I assume nr can be > 1? If it's always 1, then page_pool_put_netmem()
does the page_pool_unref_netmem() + page_pool_put_unrefed_netmem() a
bit more succinctly.

> +       }
> +}
> +
>  void io_shutdown_zcrx_ifqs(struct io_ring_ctx *ctx)
>  {
>         lockdep_assert_held(&ctx->uring_lock);
> +
> +       if (ctx->ifq)
> +               io_zcrx_scrub(ctx->ifq);
> +}
> +
> +static inline u32 io_zcrx_rqring_entries(struct io_zcrx_ifq *ifq)
> +{
> +       u32 entries;
> +
> +       entries = smp_load_acquire(&ifq->rq_ring->tail) - ifq->cached_rq_head;
> +       return min(entries, ifq->rq_entries);
>  }
> +
> +static struct io_uring_zcrx_rqe *io_zcrx_get_rqe(struct io_zcrx_ifq *ifq,
> +                                                unsigned mask)
> +{
> +       unsigned int idx = ifq->cached_rq_head++ & mask;
> +
> +       return &ifq->rqes[idx];
> +}
> +
> +static void io_zcrx_ring_refill(struct page_pool *pp,
> +                               struct io_zcrx_ifq *ifq)
> +{
> +       unsigned int mask = ifq->rq_entries - 1;
> +       unsigned int entries;
> +       netmem_ref netmem;
> +
> +       spin_lock_bh(&ifq->rq_lock);
> +
> +       entries = io_zcrx_rqring_entries(ifq);
> +       entries = min_t(unsigned, entries, PP_ALLOC_CACHE_REFILL - pp->alloc.count);
> +       if (unlikely(!entries)) {
> +               spin_unlock_bh(&ifq->rq_lock);
> +               return;
> +       }
> +
> +       do {
> +               struct io_uring_zcrx_rqe *rqe = io_zcrx_get_rqe(ifq, mask);
> +               struct io_zcrx_area *area;
> +               struct net_iov *niov;
> +               unsigned niov_idx, area_idx;
> +
> +               area_idx = rqe->off >> IORING_ZCRX_AREA_SHIFT;
> +               niov_idx = (rqe->off & ~IORING_ZCRX_AREA_MASK) >> PAGE_SHIFT;
> +
> +               if (unlikely(rqe->__pad || area_idx))
> +                       continue;

nit: I believe a lot of the unlikely in the file are redundant.
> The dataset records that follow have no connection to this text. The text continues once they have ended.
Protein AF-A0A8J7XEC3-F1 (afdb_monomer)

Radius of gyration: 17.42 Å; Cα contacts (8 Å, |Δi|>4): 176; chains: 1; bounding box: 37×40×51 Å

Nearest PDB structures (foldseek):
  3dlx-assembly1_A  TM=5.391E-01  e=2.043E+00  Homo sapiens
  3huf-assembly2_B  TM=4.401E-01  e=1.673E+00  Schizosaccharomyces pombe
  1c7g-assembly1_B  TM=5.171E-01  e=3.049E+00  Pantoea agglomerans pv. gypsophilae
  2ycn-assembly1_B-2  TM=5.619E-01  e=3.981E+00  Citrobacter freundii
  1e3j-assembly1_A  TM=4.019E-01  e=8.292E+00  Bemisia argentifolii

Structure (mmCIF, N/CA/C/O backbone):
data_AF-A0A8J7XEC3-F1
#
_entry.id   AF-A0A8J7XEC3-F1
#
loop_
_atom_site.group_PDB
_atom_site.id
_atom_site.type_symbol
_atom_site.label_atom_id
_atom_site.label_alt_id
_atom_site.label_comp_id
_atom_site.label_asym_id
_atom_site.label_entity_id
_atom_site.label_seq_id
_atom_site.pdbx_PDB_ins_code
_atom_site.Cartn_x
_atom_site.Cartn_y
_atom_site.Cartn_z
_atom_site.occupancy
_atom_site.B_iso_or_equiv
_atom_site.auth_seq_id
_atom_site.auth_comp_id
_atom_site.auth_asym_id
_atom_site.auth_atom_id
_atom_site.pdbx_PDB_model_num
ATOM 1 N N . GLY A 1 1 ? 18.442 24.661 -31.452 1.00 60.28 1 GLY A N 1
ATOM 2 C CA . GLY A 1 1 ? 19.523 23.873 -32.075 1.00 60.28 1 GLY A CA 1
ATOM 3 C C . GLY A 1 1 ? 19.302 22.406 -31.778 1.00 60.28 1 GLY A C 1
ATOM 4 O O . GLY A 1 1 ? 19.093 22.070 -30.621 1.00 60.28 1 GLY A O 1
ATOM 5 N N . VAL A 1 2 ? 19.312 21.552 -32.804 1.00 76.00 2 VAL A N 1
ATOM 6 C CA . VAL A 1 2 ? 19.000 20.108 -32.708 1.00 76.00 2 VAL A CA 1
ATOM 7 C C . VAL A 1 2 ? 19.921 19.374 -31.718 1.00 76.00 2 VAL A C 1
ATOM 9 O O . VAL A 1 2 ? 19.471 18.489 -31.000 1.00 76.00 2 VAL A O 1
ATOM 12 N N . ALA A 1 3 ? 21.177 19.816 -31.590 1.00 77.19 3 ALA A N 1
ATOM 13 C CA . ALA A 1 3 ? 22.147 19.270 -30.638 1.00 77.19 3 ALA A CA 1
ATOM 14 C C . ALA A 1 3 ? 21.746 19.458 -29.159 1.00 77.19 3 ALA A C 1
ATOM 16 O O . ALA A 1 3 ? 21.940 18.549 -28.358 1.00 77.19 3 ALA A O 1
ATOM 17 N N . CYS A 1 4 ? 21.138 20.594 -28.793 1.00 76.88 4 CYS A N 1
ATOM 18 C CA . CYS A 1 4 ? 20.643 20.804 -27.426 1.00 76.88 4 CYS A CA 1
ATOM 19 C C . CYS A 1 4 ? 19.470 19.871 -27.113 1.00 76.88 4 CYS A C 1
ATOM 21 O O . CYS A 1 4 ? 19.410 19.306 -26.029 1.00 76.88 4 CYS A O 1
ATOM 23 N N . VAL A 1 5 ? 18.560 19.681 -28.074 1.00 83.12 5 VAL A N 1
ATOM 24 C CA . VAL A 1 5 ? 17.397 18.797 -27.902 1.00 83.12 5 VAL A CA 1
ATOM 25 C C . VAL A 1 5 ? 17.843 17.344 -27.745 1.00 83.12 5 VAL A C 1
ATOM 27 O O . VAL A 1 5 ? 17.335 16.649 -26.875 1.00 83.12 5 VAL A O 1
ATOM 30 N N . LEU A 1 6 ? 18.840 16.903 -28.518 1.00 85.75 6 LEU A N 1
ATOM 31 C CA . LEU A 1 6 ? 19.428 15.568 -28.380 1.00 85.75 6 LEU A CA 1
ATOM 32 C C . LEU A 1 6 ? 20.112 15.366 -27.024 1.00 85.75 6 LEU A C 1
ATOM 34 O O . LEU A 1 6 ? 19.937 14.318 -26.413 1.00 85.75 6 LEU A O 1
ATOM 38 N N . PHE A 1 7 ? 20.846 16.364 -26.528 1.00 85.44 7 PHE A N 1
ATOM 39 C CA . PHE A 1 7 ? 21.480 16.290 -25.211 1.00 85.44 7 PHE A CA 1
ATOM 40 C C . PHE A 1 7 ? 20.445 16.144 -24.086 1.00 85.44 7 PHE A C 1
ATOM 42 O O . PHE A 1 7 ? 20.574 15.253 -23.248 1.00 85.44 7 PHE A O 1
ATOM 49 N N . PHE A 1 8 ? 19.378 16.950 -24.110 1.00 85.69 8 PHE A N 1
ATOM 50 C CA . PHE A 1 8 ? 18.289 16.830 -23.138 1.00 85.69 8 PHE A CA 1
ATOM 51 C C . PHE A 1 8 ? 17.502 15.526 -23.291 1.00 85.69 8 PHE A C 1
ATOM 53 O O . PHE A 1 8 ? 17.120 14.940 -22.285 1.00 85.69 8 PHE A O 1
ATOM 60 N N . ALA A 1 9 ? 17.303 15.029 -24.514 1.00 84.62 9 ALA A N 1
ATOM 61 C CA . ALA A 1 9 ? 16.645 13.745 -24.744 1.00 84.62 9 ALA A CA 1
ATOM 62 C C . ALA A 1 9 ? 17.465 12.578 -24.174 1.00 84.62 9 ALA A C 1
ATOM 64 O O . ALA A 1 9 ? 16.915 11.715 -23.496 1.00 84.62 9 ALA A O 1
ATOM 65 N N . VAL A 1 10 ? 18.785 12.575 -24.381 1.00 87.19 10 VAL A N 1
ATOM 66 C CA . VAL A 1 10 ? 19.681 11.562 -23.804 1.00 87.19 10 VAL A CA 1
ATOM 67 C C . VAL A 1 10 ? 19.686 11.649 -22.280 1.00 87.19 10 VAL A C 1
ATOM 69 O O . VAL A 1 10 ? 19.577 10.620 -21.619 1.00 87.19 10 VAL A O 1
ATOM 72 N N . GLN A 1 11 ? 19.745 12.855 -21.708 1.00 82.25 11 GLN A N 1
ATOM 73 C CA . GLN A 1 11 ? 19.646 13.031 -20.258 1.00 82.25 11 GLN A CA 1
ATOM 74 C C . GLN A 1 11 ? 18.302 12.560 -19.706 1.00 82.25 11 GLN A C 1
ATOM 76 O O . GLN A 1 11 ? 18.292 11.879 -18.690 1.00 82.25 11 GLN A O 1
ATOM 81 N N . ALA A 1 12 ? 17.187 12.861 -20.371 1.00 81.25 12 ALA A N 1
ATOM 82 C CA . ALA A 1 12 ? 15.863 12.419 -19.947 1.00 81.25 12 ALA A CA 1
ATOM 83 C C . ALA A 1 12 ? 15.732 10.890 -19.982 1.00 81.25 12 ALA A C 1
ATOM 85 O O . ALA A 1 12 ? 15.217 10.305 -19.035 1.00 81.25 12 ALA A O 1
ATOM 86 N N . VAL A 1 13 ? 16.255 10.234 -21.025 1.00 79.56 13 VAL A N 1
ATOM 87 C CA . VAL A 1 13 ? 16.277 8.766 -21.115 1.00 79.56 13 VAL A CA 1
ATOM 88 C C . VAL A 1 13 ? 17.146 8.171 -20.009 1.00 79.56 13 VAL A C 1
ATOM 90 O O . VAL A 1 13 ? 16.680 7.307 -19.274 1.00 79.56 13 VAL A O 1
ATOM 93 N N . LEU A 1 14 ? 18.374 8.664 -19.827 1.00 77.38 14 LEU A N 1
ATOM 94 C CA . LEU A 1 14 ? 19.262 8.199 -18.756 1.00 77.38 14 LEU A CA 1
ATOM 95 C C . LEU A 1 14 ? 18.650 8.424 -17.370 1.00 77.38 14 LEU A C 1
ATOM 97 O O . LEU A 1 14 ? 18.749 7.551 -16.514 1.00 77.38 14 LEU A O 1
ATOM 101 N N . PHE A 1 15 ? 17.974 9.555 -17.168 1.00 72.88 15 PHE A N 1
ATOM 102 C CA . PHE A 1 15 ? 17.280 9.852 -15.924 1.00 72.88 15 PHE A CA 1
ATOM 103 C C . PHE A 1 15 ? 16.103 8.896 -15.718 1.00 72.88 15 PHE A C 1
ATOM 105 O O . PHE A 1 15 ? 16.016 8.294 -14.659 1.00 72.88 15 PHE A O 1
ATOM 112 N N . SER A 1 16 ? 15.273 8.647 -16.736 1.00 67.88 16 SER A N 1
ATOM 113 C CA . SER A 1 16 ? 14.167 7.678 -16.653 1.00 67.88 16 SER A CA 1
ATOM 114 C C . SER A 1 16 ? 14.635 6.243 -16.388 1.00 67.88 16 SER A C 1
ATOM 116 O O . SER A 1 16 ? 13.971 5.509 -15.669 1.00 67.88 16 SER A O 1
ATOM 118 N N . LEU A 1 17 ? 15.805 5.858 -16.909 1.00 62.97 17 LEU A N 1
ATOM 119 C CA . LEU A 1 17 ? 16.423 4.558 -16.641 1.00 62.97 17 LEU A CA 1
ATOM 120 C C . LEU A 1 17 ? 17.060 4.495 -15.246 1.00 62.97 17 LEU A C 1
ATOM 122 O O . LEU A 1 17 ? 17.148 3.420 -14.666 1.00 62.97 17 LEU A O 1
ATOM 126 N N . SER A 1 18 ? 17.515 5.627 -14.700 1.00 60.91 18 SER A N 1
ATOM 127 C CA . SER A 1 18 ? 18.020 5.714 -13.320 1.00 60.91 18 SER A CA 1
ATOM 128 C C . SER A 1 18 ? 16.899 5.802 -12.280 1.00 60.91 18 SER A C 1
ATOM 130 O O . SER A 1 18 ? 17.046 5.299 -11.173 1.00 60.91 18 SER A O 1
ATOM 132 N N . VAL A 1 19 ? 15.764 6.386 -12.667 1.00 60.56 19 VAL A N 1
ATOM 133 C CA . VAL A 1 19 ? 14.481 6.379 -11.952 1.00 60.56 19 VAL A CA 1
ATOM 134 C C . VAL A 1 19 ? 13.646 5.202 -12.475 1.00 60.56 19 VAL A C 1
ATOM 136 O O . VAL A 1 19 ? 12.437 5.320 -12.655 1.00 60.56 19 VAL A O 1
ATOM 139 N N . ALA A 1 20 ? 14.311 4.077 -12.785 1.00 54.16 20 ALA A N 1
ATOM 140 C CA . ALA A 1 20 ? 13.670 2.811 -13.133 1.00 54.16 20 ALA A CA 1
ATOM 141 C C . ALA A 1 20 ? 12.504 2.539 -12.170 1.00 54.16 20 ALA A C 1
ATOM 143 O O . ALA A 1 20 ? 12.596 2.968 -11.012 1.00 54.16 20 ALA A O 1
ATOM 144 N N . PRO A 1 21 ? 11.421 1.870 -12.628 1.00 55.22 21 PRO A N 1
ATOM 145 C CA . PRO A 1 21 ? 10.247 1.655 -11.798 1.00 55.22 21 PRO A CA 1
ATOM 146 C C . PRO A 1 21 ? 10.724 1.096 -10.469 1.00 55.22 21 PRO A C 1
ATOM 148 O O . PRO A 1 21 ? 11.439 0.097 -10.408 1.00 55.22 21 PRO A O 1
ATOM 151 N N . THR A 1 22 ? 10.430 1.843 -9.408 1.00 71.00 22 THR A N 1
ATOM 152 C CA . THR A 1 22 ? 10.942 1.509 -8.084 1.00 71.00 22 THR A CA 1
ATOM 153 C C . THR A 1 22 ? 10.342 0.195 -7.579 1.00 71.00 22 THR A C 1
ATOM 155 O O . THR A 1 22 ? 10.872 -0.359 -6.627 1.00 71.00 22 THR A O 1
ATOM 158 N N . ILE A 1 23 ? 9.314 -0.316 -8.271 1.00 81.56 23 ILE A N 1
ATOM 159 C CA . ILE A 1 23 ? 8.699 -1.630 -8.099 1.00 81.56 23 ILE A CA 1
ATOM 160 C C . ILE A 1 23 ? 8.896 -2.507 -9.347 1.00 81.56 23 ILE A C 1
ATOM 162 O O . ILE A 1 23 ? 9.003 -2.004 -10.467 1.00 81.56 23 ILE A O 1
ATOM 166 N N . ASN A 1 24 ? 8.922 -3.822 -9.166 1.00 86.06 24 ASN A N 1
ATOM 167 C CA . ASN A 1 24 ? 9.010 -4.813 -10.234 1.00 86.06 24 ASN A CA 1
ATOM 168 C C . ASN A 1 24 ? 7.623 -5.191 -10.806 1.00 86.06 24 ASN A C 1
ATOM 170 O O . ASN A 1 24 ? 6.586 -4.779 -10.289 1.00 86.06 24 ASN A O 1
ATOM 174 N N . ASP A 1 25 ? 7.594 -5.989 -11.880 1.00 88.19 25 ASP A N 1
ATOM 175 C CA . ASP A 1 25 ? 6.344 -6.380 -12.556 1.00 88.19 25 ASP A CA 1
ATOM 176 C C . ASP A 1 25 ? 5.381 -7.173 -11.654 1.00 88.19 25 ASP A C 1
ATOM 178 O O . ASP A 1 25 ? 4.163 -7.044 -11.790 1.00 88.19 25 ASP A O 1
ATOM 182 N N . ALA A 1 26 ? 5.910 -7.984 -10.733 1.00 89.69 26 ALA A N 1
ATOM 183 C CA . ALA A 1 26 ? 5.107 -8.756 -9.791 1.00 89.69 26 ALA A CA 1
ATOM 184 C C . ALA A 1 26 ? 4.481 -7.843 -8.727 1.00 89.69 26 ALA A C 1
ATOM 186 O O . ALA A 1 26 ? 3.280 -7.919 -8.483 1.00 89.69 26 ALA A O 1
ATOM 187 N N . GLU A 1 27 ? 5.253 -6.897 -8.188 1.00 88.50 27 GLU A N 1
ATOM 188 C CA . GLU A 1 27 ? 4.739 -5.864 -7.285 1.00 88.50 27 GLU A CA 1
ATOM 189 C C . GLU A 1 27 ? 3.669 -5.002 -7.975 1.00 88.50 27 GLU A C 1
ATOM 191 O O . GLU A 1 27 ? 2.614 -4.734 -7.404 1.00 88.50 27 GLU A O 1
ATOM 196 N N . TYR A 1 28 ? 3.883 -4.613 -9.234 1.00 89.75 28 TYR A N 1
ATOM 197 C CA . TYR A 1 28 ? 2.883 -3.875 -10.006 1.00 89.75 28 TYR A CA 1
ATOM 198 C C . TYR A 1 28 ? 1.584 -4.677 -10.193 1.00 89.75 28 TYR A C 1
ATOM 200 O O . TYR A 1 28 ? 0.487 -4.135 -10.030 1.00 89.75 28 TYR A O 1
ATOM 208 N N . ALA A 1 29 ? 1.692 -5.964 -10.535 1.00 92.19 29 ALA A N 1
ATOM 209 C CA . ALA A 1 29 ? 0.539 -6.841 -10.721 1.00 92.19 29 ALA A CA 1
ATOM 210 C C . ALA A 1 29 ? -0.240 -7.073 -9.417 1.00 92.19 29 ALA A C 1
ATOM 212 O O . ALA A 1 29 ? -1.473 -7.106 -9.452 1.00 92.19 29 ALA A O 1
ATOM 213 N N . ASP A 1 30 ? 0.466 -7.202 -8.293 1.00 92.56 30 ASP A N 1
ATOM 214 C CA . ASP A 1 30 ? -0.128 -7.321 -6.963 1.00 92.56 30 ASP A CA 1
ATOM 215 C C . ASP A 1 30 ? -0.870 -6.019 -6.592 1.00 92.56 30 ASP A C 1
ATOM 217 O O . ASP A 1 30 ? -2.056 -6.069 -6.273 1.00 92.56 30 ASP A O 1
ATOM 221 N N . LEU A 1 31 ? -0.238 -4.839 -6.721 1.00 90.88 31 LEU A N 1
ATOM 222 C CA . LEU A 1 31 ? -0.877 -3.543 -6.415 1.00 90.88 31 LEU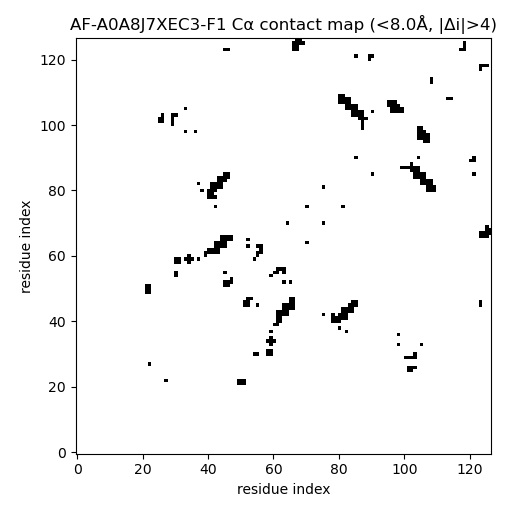 A CA 1
ATOM 223 C C . LEU A 1 31 ? -2.125 -3.287 -7.256 1.00 90.88 31 LEU A C 1
ATOM 225 O O . LEU A 1 31 ? -3.133 -2.796 -6.749 1.00 90.88 31 LEU A O 1
ATOM 229 N N . ARG A 1 32 ? -2.065 -3.624 -8.546 1.00 92.38 32 ARG A N 1
ATOM 230 C CA . ARG A 1 32 ? -3.206 -3.470 -9.446 1.00 92.38 32 ARG A CA 1
ATOM 231 C C . ARG A 1 32 ? -4.396 -4.315 -8.994 1.00 92.38 32 ARG A C 1
ATOM 233 O O . ARG A 1 32 ? -5.516 -3.824 -9.023 1.00 92.38 32 ARG A O 1
ATOM 240 N N . GLN A 1 33 ? -4.159 -5.557 -8.574 1.00 94.19 33 GLN A N 1
ATOM 241 C CA . GLN 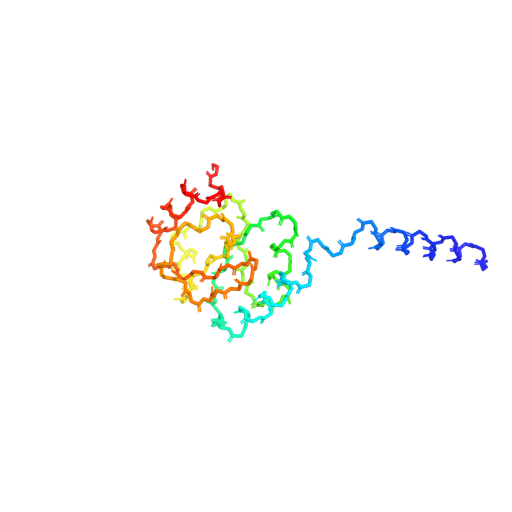A 1 33 ? -5.219 -6.430 -8.062 1.00 94.19 33 GLN A CA 1
ATOM 242 C C . GLN A 1 33 ? -5.745 -5.956 -6.707 1.00 94.19 33 GLN A C 1
ATOM 244 O O . GLN A 1 33 ? -6.951 -5.978 -6.485 1.00 94.19 33 GLN A O 1
ATOM 249 N N . MET A 1 34 ? -4.872 -5.472 -5.820 1.00 93.19 34 MET A N 1
ATOM 250 C CA . MET A 1 34 ? -5.293 -4.871 -4.551 1.00 93.19 34 MET A CA 1
ATOM 251 C C . MET A 1 34 ? -6.230 -3.677 -4.771 1.00 93.19 34 MET A C 1
ATOM 253 O O . MET A 1 34 ? -7.224 -3.555 -4.062 1.00 93.19 34 MET A O 1
ATOM 257 N N . GLY A 1 35 ? -5.968 -2.843 -5.782 1.00 89.94 35 GLY A N 1
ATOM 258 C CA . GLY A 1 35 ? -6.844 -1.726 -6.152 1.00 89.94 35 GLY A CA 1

AFAIU
the compiler always treats the condition inside the if as unlikely by
default if there is no else statement.

> +               area = ifq->area;
> +
> +               if (unlikely(niov_idx >= area->nia.num_niovs))
> +                       continue;
> +               niov_idx = array_index_nospec(niov_idx, area->nia.num_niovs);
> +
> +               niov = &area->nia.niovs[niov_idx];
> +               if (!io_zcrx_put_niov_uref(niov))
> +                       continue;
> +
> +               netmem = net_iov_to_netmem(niov);
> +               if (page_pool_unref_netmem(netmem, 1) != 0)
> +                       continue;
> +
> +               if (unlikely(niov->pp != pp)) {
> +                       io_zcrx_return_niov(niov);
> +                       continue;
> +               }
> +
> +               net_mp_netmem_place_in_cache(pp, netmem);
> +       } while (--entries);
> +
> +       smp_store_release(&ifq->rq_ring->head, ifq->cached_rq_head);
> +       spin_unlock_bh(&ifq->rq_lock);
> +}
> +
> +static void io_zcrx_refill_slow(struct page_pool *pp, struct io_zcrx_ifq *ifq)
> +{
> +       struct io_zcrx_area *area = ifq->area;
> +
> +       spin_lock_bh(&area->freelist_lock);
> +       while (area->free_count && pp->alloc.count < PP_ALLOC_CACHE_REFILL) {
> +               struct net_iov *niov = __io_zcrx_get_free_niov(area);
> +               netmem_ref netmem = net_iov_to_netmem(niov);
> +
> +               net_mp_niov_set_page_pool(pp, niov);
> +               net_mp_netmem_place_in_cache(pp, netmem);
> +       }
> +       spin_unlock_bh(&area->freelist_lock);
> +}
> +
> +static netmem_ref io_pp_zc_alloc_netmems(struct page_pool *pp, gfp_t gfp)
> +{
> +       struct io_zcrx_ifq *ifq = pp->mp_priv;
> +
> +       /* pp should already be ensuring that */
> +       if (unlikely(pp->alloc.count))
> +               goto out_return;
> +

As the comment notes, this is a very defensive check that can be
removed. We pp should never invoke alloc_netmems if it has items in
the cache.

> +       io_zcrx_ring_refill(pp, ifq);
> +       if (likely(pp->alloc.count))
> +               goto out_return;
> +
> +       io_zcrx_refill_slow(pp, ifq);
> +       if (!pp->alloc.count)
> +               return 0;
> +out_return:
> +       return pp->alloc.cache[--pp->alloc.count];
> +}
> +
> +static bool io_pp_zc_release_netmem(struct page_pool *pp, netmem_ref netmem)
> +{
> +       struct net_iov *niov;
> +
> +       if (WARN_ON_ONCE(!netmem_is_net_iov(netmem)))
> +               return false;
> +

Also a very defensive check that can be removed. There should be no
way for the pp to release a netmem to the provider that didn't come
from this provider. netmem should be guaranteed to be a net_iov, and
also an io_uring net_iov (not dma-buf one), and specifically be a
net_iov from this particular memory provider.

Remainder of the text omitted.